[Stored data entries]
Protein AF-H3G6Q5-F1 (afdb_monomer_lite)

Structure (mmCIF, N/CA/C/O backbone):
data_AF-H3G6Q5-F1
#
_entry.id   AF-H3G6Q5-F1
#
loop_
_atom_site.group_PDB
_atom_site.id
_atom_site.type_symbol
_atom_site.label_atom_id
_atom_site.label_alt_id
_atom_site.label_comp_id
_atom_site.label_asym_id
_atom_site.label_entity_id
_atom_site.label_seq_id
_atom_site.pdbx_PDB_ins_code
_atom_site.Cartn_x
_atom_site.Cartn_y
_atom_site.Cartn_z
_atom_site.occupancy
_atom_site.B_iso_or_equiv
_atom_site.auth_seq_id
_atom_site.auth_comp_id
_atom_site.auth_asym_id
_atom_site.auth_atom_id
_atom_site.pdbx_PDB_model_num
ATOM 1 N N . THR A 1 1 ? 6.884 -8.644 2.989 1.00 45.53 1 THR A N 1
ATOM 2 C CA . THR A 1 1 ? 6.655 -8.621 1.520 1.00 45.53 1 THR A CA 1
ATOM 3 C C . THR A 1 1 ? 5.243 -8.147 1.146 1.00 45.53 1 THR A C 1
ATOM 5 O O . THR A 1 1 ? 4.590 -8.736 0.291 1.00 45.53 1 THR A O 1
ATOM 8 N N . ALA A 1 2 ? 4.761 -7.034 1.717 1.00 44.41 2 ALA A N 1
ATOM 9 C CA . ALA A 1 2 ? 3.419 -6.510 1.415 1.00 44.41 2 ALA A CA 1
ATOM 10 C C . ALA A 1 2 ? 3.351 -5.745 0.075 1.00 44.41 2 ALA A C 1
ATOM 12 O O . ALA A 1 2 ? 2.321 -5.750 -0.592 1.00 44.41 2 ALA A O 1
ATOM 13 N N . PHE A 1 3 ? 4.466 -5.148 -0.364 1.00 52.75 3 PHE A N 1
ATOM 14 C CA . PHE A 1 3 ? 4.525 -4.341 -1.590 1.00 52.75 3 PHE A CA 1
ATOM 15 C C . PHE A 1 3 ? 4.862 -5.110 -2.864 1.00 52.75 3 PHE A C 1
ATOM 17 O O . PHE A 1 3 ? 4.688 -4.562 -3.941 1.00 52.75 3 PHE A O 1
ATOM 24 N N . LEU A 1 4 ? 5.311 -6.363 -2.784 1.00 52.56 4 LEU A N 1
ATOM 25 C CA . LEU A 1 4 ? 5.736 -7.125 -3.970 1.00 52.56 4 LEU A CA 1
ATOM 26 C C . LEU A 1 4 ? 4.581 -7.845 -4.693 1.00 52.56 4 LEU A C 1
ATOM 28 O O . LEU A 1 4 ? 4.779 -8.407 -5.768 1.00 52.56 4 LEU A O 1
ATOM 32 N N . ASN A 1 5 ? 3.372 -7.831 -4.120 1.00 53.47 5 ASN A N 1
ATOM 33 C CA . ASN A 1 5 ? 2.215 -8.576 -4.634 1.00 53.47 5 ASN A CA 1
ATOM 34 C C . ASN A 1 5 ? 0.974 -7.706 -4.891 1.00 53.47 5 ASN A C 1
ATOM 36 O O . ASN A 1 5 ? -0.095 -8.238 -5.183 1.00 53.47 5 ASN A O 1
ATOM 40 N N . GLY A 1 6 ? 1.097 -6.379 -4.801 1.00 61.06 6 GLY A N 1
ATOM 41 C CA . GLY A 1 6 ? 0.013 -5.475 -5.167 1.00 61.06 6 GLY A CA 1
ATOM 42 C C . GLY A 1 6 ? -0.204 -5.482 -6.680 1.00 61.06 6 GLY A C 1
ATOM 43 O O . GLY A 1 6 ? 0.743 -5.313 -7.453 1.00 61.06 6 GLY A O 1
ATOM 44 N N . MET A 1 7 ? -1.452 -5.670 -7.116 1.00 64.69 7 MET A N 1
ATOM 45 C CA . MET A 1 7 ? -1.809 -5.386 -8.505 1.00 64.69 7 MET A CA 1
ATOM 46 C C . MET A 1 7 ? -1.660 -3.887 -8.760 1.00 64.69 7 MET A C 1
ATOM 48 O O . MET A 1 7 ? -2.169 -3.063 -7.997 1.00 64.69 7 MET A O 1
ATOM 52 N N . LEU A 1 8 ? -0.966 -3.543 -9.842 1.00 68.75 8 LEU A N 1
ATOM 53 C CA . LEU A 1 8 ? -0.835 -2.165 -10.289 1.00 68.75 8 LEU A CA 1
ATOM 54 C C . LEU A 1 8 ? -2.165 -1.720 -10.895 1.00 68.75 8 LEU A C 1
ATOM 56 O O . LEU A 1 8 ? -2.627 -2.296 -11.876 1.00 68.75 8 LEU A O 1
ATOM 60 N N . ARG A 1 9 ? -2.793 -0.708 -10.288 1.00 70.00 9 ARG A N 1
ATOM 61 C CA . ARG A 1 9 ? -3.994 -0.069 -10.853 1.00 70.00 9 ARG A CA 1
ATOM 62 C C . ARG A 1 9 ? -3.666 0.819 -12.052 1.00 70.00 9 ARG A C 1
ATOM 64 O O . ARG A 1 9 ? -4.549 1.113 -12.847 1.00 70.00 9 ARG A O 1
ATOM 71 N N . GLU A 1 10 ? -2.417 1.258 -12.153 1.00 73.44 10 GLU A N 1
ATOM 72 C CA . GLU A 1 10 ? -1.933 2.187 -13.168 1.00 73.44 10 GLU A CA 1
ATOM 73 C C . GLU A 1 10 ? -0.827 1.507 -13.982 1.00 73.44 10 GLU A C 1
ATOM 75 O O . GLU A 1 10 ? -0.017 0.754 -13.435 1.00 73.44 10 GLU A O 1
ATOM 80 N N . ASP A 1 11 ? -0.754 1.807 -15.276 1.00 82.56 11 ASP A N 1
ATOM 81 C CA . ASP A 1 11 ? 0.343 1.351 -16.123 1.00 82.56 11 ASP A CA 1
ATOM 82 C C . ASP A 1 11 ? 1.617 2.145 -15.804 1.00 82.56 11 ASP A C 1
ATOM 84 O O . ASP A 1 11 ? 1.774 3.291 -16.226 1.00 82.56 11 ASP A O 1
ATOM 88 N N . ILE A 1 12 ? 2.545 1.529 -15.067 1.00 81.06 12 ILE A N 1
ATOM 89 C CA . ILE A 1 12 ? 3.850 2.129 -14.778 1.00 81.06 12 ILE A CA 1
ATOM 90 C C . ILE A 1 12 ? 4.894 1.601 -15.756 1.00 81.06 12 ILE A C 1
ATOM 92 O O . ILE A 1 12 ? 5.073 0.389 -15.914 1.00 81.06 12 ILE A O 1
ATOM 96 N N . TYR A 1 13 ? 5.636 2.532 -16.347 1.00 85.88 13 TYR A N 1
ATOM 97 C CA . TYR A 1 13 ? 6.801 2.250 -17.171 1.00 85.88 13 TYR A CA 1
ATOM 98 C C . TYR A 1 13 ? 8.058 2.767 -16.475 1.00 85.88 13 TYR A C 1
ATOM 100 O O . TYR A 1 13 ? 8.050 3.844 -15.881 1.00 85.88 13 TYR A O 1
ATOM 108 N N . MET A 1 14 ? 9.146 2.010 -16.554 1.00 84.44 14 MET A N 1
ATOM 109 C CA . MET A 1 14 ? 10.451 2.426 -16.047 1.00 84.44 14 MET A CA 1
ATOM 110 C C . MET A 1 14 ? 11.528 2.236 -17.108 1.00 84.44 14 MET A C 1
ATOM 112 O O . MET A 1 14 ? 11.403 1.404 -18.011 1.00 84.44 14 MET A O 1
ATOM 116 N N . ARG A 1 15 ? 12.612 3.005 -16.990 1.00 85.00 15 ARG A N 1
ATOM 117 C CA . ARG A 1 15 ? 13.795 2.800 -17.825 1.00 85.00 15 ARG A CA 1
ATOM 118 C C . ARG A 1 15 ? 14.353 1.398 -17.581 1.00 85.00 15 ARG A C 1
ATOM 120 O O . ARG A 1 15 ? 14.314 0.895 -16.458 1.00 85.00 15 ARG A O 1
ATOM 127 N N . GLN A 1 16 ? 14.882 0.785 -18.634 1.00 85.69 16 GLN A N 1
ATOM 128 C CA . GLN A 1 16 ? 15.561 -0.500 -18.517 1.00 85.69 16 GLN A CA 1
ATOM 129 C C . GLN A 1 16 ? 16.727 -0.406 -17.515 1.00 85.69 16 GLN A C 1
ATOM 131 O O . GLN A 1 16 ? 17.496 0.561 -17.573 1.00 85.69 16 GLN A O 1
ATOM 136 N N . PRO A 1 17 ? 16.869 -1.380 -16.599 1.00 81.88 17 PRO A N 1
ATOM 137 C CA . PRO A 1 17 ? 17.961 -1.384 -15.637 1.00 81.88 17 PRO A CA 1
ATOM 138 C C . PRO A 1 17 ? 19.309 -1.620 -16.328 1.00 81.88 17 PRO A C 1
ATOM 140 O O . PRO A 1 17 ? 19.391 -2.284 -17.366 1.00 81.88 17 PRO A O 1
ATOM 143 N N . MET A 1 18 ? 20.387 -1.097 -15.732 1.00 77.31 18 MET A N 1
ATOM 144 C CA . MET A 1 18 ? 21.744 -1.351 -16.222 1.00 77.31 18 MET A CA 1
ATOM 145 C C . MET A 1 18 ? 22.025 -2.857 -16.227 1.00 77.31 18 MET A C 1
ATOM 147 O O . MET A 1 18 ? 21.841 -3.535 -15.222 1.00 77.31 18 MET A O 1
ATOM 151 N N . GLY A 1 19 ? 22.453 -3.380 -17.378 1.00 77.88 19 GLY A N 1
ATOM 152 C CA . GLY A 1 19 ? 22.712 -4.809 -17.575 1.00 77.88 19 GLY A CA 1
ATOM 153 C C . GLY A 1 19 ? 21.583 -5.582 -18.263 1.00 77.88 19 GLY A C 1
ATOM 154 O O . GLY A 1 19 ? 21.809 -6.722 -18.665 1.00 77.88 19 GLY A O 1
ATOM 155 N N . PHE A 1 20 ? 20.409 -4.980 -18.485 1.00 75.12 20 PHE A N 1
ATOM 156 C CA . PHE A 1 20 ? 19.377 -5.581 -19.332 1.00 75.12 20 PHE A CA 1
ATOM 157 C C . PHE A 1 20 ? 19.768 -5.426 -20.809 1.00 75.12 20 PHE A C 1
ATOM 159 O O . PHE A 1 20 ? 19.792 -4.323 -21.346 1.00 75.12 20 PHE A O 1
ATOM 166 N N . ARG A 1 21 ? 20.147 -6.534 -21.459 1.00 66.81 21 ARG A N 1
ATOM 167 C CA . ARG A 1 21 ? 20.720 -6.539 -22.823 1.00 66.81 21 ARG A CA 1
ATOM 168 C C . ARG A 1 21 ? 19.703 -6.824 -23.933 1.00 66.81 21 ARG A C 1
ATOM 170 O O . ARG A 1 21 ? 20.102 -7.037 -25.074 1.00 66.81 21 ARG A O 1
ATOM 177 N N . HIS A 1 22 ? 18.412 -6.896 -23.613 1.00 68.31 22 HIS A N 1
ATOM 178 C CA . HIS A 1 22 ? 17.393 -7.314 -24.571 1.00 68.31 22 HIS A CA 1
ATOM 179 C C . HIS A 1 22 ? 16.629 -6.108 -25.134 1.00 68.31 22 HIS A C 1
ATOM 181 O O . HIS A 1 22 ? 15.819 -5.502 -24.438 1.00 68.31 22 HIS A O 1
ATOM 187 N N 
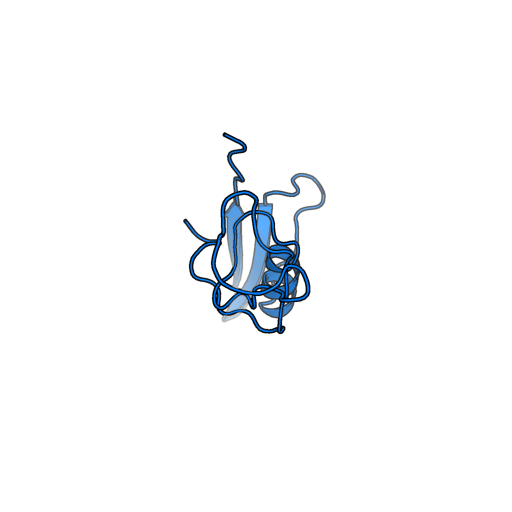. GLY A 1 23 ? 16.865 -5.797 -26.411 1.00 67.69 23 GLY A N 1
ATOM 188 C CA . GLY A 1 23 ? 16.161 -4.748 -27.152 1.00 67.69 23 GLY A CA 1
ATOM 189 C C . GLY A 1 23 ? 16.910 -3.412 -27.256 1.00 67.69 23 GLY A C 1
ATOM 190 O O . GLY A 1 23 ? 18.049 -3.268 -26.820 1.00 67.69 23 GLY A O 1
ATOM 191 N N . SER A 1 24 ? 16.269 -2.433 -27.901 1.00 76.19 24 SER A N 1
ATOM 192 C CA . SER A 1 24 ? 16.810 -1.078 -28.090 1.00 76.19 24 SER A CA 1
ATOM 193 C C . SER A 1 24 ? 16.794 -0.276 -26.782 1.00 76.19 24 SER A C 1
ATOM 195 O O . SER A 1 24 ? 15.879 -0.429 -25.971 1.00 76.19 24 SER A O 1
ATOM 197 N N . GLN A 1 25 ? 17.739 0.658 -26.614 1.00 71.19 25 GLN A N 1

* What to work on *
Given the records above, reproduce precisely and only the lines between the line holding "ATOM 144 C CA" and the line holding "ATOM 159 O O", inclusive.

* Response *
ATOM 144 C CA . MET A 1 18 ? 21.744 -1.351 -16.222 1.00 77.31 18 MET A CA 1
ATOM 145 C C . MET A 1 18 ? 22.025 -2.857 -16.227 1.00 77.31 18 MET A C 1
ATOM 147 O O . MET A 1 18 ? 21.841 -3.535 -15.222 1.00 77.31 18 MET A O 1
ATOM 151 N N . GLY A 1 19 ? 22.453 -3.380 -17.378 1.00 77.88 19 GLY A N 1
ATOM 152 C CA . GLY A 1 19 ? 22.712 -4.809 -17.575 1.00 77.88 19 GLY A CA 1
ATOM 153 C C . GLY A 1 19 ? 21.583 -5.582 -18.263 1.00 77.88 19 GLY A C 1
ATOM 154 O O . GLY A 1 19 ? 21.809 -6.722 -18.665 1.00 77.88 19 GLY A O 1
ATOM 155 N N . PHE A 1 20 ? 20.409 -4.980 -18.485 1.00 75.12 20 PHE A N 1
ATOM 156 C CA . PHE A 1 20 ? 19.377 -5.581 -19.332 1.00 75.12 20 PHE A CA 1
ATOM 157 C C . PHE A 1 20 ? 19.768 -5.426 -20.809 1.00 75.12 20 PHE A C 1
ATOM 159 O O . PHE A 1 20 ? 19.792 -4.323 -21.346 1.00 75.12 20 PHE A O 1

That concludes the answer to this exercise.